Increasingly, computer science, and in particular, Artificial Intelligence are becoming incredibly ubiquitous. To the extent, Nobel prizes in basic sciences such as physics and chemistry are getting awarded to people who have used AI to further their craft. Such as this year’s Nobel prize for chemistry:

“…some of the best brains in chemistry do not only make molecules, they make computer models too.

One half of the award went to David Baker, a biochemist at the University of Washington, for his work on designing new proteins using computers. The other half was shared between John Jumper and Demis Hassabis from DeepMind, Google’s artificial-intelligence (AI) company, for their development of AI models capable of predicting three-dimensional protein structure, a long-standing grand challenge in biochemistry.

Dr Baker has long been considered a favourite to win. The choice of Drs Hassabis and Jumper, though, came as something of a surprise. But this has been AI’s year. The day before the chemistry announcement, the prize for physics was awarded for the development of the neural networks that underpin artificial intelligence models such as those DeepMind pioneered (a subject, some argued, that hardly counts as physics at all).”

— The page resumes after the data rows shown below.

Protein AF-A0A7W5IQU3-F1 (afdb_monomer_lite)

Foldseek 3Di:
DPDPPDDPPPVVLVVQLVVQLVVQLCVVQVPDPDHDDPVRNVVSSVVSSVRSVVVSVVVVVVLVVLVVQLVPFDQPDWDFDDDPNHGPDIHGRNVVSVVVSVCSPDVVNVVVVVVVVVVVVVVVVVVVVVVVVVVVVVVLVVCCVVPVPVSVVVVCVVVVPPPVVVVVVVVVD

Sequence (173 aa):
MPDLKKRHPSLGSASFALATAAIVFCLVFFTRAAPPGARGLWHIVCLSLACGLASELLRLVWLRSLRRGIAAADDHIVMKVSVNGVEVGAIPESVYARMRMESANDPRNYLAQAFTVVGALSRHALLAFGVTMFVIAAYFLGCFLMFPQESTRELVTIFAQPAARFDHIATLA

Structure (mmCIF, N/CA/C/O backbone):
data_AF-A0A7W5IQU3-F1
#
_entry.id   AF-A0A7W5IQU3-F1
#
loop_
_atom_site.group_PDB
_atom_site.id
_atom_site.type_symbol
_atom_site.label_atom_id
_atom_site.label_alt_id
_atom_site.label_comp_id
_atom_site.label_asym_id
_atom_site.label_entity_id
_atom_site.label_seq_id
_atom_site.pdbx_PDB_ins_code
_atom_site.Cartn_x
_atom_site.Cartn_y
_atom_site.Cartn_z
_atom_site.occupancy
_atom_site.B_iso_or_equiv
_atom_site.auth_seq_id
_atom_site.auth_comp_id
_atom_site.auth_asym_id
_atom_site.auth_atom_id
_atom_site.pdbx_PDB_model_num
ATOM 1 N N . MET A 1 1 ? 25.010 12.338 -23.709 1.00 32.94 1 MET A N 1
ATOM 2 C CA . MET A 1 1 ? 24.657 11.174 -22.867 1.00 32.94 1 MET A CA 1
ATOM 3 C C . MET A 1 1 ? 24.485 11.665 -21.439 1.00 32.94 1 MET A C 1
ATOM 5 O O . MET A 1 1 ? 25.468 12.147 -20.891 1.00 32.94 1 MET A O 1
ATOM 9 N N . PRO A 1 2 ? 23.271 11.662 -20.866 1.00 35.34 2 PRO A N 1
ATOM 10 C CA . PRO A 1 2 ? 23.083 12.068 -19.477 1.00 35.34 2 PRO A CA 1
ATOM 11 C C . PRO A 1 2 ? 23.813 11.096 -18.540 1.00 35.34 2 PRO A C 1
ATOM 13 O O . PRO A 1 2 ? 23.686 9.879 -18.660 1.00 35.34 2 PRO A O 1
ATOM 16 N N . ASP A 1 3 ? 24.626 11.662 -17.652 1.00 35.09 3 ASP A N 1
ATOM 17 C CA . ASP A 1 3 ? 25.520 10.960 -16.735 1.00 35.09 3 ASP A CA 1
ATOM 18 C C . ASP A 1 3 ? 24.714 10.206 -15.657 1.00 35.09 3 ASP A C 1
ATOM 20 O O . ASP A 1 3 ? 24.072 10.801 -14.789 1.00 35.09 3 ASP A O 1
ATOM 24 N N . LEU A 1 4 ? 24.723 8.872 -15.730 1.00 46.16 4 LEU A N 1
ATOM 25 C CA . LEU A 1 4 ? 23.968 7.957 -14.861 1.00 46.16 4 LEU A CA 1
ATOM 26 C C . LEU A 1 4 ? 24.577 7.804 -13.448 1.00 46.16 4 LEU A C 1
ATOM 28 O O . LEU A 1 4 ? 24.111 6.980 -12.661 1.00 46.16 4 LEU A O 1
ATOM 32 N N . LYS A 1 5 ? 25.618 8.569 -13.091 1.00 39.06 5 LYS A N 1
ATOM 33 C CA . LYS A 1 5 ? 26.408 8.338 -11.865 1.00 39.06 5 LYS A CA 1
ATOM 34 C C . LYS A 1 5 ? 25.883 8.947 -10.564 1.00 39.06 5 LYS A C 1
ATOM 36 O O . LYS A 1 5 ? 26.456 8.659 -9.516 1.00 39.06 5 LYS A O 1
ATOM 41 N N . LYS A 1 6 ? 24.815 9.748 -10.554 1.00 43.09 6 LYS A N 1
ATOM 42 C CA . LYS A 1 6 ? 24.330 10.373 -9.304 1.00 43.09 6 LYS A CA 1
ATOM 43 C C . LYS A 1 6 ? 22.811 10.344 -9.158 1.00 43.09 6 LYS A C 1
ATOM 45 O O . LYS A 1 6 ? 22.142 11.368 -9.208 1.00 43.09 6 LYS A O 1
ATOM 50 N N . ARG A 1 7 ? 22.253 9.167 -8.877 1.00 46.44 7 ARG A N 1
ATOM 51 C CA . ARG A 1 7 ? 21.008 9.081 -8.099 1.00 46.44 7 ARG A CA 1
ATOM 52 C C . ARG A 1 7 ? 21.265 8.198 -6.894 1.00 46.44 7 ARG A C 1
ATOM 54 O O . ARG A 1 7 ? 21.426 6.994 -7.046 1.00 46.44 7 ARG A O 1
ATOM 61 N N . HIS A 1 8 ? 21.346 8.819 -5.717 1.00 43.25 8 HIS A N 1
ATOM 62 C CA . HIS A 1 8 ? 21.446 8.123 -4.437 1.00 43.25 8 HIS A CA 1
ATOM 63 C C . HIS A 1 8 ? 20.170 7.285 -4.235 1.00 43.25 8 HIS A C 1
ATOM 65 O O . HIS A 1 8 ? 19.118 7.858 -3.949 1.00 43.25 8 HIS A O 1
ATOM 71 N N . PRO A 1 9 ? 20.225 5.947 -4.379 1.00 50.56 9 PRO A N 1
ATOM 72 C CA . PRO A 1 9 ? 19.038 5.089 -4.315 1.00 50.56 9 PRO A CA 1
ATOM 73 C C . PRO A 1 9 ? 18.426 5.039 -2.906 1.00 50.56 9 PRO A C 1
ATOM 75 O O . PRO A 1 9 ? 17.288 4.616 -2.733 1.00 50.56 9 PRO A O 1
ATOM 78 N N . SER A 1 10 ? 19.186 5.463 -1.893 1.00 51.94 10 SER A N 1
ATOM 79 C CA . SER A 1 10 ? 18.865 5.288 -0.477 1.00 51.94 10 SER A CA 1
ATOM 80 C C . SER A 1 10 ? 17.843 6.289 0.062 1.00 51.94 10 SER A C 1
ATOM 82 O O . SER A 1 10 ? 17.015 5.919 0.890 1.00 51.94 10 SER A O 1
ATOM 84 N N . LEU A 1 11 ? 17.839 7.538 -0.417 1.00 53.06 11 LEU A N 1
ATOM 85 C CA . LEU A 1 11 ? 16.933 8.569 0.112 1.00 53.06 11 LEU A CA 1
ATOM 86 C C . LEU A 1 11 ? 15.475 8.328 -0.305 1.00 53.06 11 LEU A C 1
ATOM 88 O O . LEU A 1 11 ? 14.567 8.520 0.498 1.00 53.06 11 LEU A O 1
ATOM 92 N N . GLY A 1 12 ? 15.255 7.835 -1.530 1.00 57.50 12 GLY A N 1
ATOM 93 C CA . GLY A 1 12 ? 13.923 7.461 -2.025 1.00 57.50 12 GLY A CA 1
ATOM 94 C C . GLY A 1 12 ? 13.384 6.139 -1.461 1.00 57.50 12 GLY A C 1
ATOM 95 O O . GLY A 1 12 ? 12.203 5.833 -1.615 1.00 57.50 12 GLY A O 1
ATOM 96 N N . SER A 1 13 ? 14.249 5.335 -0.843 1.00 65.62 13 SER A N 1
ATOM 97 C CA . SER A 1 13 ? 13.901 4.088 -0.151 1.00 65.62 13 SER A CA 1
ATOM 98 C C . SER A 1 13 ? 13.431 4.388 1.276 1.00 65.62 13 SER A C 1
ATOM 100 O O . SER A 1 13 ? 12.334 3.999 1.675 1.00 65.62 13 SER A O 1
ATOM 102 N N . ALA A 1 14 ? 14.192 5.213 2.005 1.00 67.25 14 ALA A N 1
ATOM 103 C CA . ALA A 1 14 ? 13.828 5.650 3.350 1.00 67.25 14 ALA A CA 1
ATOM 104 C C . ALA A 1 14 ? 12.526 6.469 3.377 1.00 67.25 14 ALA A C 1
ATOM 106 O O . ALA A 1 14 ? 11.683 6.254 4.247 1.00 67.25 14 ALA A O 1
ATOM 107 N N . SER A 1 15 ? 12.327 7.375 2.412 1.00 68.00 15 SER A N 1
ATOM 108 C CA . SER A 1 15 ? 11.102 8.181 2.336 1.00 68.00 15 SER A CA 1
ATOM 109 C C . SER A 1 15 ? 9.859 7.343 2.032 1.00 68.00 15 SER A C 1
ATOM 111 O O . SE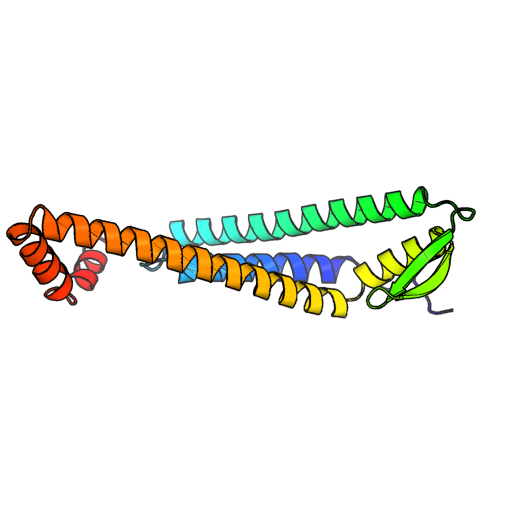R A 1 15 ? 8.797 7.618 2.583 1.00 68.00 15 SER A O 1
ATOM 113 N N . PHE A 1 16 ? 9.985 6.292 1.217 1.00 69.12 16 PHE A N 1
ATOM 114 C CA . PHE A 1 16 ? 8.887 5.373 0.918 1.00 69.12 16 PHE A CA 1
ATOM 115 C C . PHE A 1 16 ? 8.493 4.537 2.141 1.00 69.12 16 PHE A C 1
ATOM 117 O O . PHE A 1 16 ? 7.308 4.448 2.473 1.00 69.12 16 PHE A O 1
ATOM 124 N N . ALA A 1 17 ? 9.477 3.981 2.853 1.00 74.94 17 ALA A N 1
ATOM 125 C CA . ALA A 1 17 ? 9.236 3.229 4.082 1.00 74.94 17 ALA A CA 1
ATOM 126 C C . ALA A 1 17 ? 8.587 4.108 5.166 1.00 74.94 17 ALA A C 1
ATOM 128 O O . ALA A 1 17 ? 7.606 3.694 5.782 1.00 74.94 17 ALA A O 1
ATOM 129 N N . LEU A 1 18 ? 9.080 5.341 5.348 1.00 76.25 18 LEU A N 1
ATOM 130 C CA . LEU A 1 18 ? 8.516 6.311 6.294 1.00 76.25 18 LEU A CA 1
ATOM 131 C C . LEU A 1 18 ? 7.104 6.752 5.910 1.00 76.25 18 LEU A C 1
ATOM 133 O O . LEU A 1 18 ? 6.234 6.787 6.774 1.00 76.25 18 LEU A O 1
ATOM 137 N N . ALA A 1 19 ? 6.850 7.054 4.635 1.00 73.94 19 ALA A N 1
ATOM 138 C CA . ALA A 1 19 ? 5.517 7.432 4.169 1.00 73.94 19 ALA A CA 1
ATOM 139 C C . ALA A 1 19 ? 4.511 6.293 4.381 1.00 73.94 19 ALA A C 1
ATOM 141 O O . ALA A 1 19 ? 3.413 6.517 4.883 1.00 73.94 19 ALA A O 1
ATOM 142 N N . THR A 1 20 ? 4.907 5.057 4.071 1.00 77.31 20 THR A N 1
ATOM 143 C CA . THR A 1 20 ? 4.060 3.875 4.272 1.00 77.31 20 THR A CA 1
ATOM 144 C C . THR A 1 20 ? 3.799 3.625 5.758 1.00 77.31 20 THR A C 1
ATOM 146 O O . THR A 1 20 ? 2.655 3.404 6.152 1.00 77.31 20 THR A O 1
ATOM 149 N N . ALA A 1 21 ? 4.829 3.732 6.604 1.00 76.38 21 ALA A N 1
ATOM 150 C CA . ALA A 1 21 ? 4.676 3.627 8.052 1.00 76.38 21 ALA A CA 1
ATOM 151 C C . ALA A 1 21 ? 3.768 4.735 8.613 1.00 76.38 21 ALA A C 1
ATOM 153 O O . ALA A 1 21 ? 2.894 4.454 9.425 1.00 76.38 21 ALA A O 1
ATOM 154 N N . ALA A 1 22 ? 3.903 5.978 8.148 1.00 77.06 22 ALA A N 1
ATOM 155 C CA . ALA A 1 22 ? 3.046 7.083 8.571 1.00 77.06 22 ALA A CA 1
ATOM 156 C C . ALA A 1 22 ? 1.574 6.842 8.199 1.00 77.06 22 ALA A C 1
ATOM 158 O O . ALA A 1 22 ? 0.692 7.038 9.031 1.00 77.06 22 ALA A O 1
ATOM 159 N N . ILE A 1 23 ? 1.302 6.350 6.986 1.00 78.38 23 ILE A N 1
ATOM 160 C CA . ILE A 1 23 ? -0.060 6.018 6.543 1.00 78.38 23 ILE A CA 1
ATOM 161 C C . ILE A 1 23 ? -0.664 4.916 7.420 1.00 78.38 23 ILE A C 1
ATOM 163 O O . ILE A 1 23 ? -1.780 5.073 7.913 1.00 78.38 23 ILE A O 1
ATOM 167 N N . VAL A 1 24 ? 0.068 3.822 7.657 1.00 80.12 24 VAL A N 1
ATOM 168 C CA . VAL A 1 24 ? -0.403 2.714 8.507 1.00 80.12 24 VAL A CA 1
ATOM 169 C C . VAL A 1 24 ? -0.611 3.178 9.948 1.00 80.12 24 VAL A C 1
ATOM 171 O O . VAL A 1 24 ? -1.614 2.821 10.562 1.00 80.12 24 VAL A O 1
ATOM 174 N N . PHE A 1 25 ? 0.292 4.009 10.475 1.00 81.12 25 PHE A N 1
ATOM 175 C CA . PHE A 1 25 ? 0.149 4.603 11.801 1.00 81.12 25 PHE A CA 1
ATOM 176 C C . PHE A 1 25 ? -1.146 5.413 11.901 1.00 81.12 25 PHE A C 1
ATOM 178 O O . PHE A 1 25 ? -1.944 5.157 12.798 1.00 81.12 25 PHE A O 1
ATOM 185 N N . CYS A 1 26 ? -1.388 6.333 10.962 1.00 79.56 26 CYS A N 1
ATOM 186 C CA . CYS A 1 26 ? -2.607 7.138 10.932 1.00 79.56 26 CYS A CA 1
ATOM 187 C C . CYS A 1 26 ? -3.858 6.261 10.836 1.00 79.56 26 CYS A C 1
ATOM 189 O O . CYS A 1 26 ? -4.786 6.451 11.615 1.00 79.56 26 CYS A O 1
ATOM 191 N N . LEU A 1 27 ? -3.874 5.272 9.937 1.00 78.19 27 LEU A N 1
ATOM 192 C CA . LEU A 1 27 ? -5.012 4.363 9.789 1.00 78.19 27 LEU A CA 1
ATOM 193 C C . LEU A 1 27 ? -5.337 3.663 11.110 1.00 78.19 27 LEU A C 1
ATOM 195 O O . LEU A 1 27 ? -6.456 3.777 11.594 1.00 78.19 27 LEU A O 1
ATOM 199 N N . VAL A 1 28 ? -4.358 3.006 11.733 1.00 80.12 28 VAL A N 1
ATOM 200 C CA . VAL A 1 28 ? -4.590 2.245 12.970 1.00 80.12 28 VAL A CA 1
ATOM 201 C C . VAL A 1 28 ? -4.892 3.157 14.162 1.00 80.12 28 VAL A C 1
ATOM 203 O O . VAL A 1 28 ? -5.693 2.791 15.024 1.00 80.12 28 VAL A O 1
ATOM 206 N N . PHE A 1 29 ? -4.270 4.335 14.231 1.00 77.50 29 PHE A N 1
ATOM 207 C CA . PHE A 1 29 ? -4.496 5.299 15.305 1.00 77.50 29 PHE A CA 1
ATOM 208 C C . PHE A 1 29 ? -5.906 5.903 15.240 1.00 77.50 29 PHE A C 1
ATOM 210 O O . PHE A 1 29 ? -6.601 5.914 16.253 1.00 77.50 29 PHE A O 1
ATOM 217 N N . PHE A 1 30 ? -6.362 6.342 14.060 1.00 75.88 30 PHE A N 1
ATOM 218 C CA . PHE A 1 30 ? -7.663 7.003 13.899 1.00 75.88 30 PHE A CA 1
ATOM 219 C C . PHE A 1 30 ? -8.857 6.044 13.870 1.00 75.88 30 PHE A C 1
ATOM 221 O O . PHE A 1 30 ? -9.966 6.458 14.188 1.00 75.88 30 PHE A O 1
ATOM 228 N N . THR A 1 31 ? -8.668 4.762 13.538 1.00 72.81 31 THR A N 1
ATOM 229 C CA . THR A 1 31 ? -9.765 3.775 13.585 1.00 72.81 31 THR A CA 1
ATOM 230 C C . THR A 1 31 ? -10.070 3.262 14.993 1.00 72.81 31 THR A C 1
ATOM 232 O O . THR A 1 31 ? -10.969 2.440 15.165 1.00 72.81 31 THR A O 1
ATOM 235 N N . ARG A 1 32 ? -9.318 3.686 16.017 1.00 73.12 32 ARG A N 1
ATOM 236 C CA . ARG A 1 32 ? -9.566 3.270 17.400 1.00 73.12 32 ARG A CA 1
ATOM 237 C C . ARG A 1 32 ? -10.624 4.142 18.070 1.00 73.12 32 ARG A C 1
ATOM 239 O O . ARG A 1 32 ? -10.567 5.361 18.012 1.00 73.12 32 ARG A O 1
ATOM 246 N N . ALA A 1 33 ? -11.536 3.486 18.787 1.00 65.44 33 ALA A N 1
ATOM 247 C CA . ALA A 1 33 ? -12.590 4.144 19.559 1.00 65.44 33 ALA A CA 1
ATOM 248 C C . ALA A 1 33 ? -12.077 4.889 20.810 1.00 65.44 33 ALA A C 1
ATOM 250 O O . ALA A 1 33 ? -12.776 5.754 21.325 1.00 65.44 33 ALA A O 1
ATOM 251 N N . ALA A 1 34 ? -10.876 4.562 21.301 1.00 69.12 34 ALA A N 1
ATOM 252 C CA . ALA A 1 34 ? -10.273 5.182 22.479 1.00 69.12 34 ALA A CA 1
ATOM 253 C C . ALA A 1 34 ? -8.775 5.464 22.256 1.00 69.12 34 ALA A C 1
ATOM 255 O O . ALA A 1 34 ? -8.108 4.681 21.561 1.00 69.12 34 ALA A O 1
ATOM 256 N N . PRO A 1 35 ? -8.230 6.548 22.846 1.00 74.19 35 PRO A N 1
ATOM 257 C CA . PRO A 1 35 ? -6.815 6.875 22.736 1.00 74.19 35 PRO A CA 1
ATOM 258 C C . PRO A 1 35 ? -5.957 5.754 23.345 1.00 74.19 35 PRO A C 1
ATOM 260 O O . PRO A 1 35 ? -6.267 5.248 24.427 1.00 74.19 35 PRO A O 1
ATOM 263 N N . PRO A 1 36 ? -4.879 5.325 22.667 1.00 75.88 36 PRO A N 1
ATOM 264 C CA . PRO A 1 36 ? -4.044 4.253 23.176 1.00 75.88 36 PRO A CA 1
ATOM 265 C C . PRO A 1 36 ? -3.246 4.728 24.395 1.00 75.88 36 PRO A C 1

Dr Baker’s work involved understanding the structure of the protein which determines its function and the challenge arose from the structure having numerous variants based on the permutations in which it could fold:

“Given the near-limitless number of configurations into which a protein can fold—by some estimates, as many as 10300  for a single complex protein—even computers had limited success. DeepMind’s AI-based AlphaFold 1 and 2 models, made public in 2018 and 2020 respectively, were the first to even get close. AlphaFold 2 now has a database of more than 200m protein structure predictions, with a prediction accuracy approaching 90%…..DeepMind says that some 2m scientists already use it in their research. AlphaFold 3, released in May, goes beyond proteins to predict the structure of a host of other biomolecules, such as DNA, as well as small molecules that might function as drugs. It can also predict how different molecules with different structures fit together, such as how a virus’s spike protein might interact with antibodies and sugars found in the body.

…By choosing, for the first time, to honour work performed with an AI model, the committee has opened the door for more such prizes in the future. That is just as well; AI has been seeping into all areas of science for some time now, as Dr Baker illustrated when he was phoned up during the committee’s press conference. He said that AlphaFold has inspired him to make generative AI models that can design new proteins. “Our new AI methods are much more powerful,” he said, sounding happy and a little tired. If recent history is anything to go by, researchers will be repeating that line for years to come.”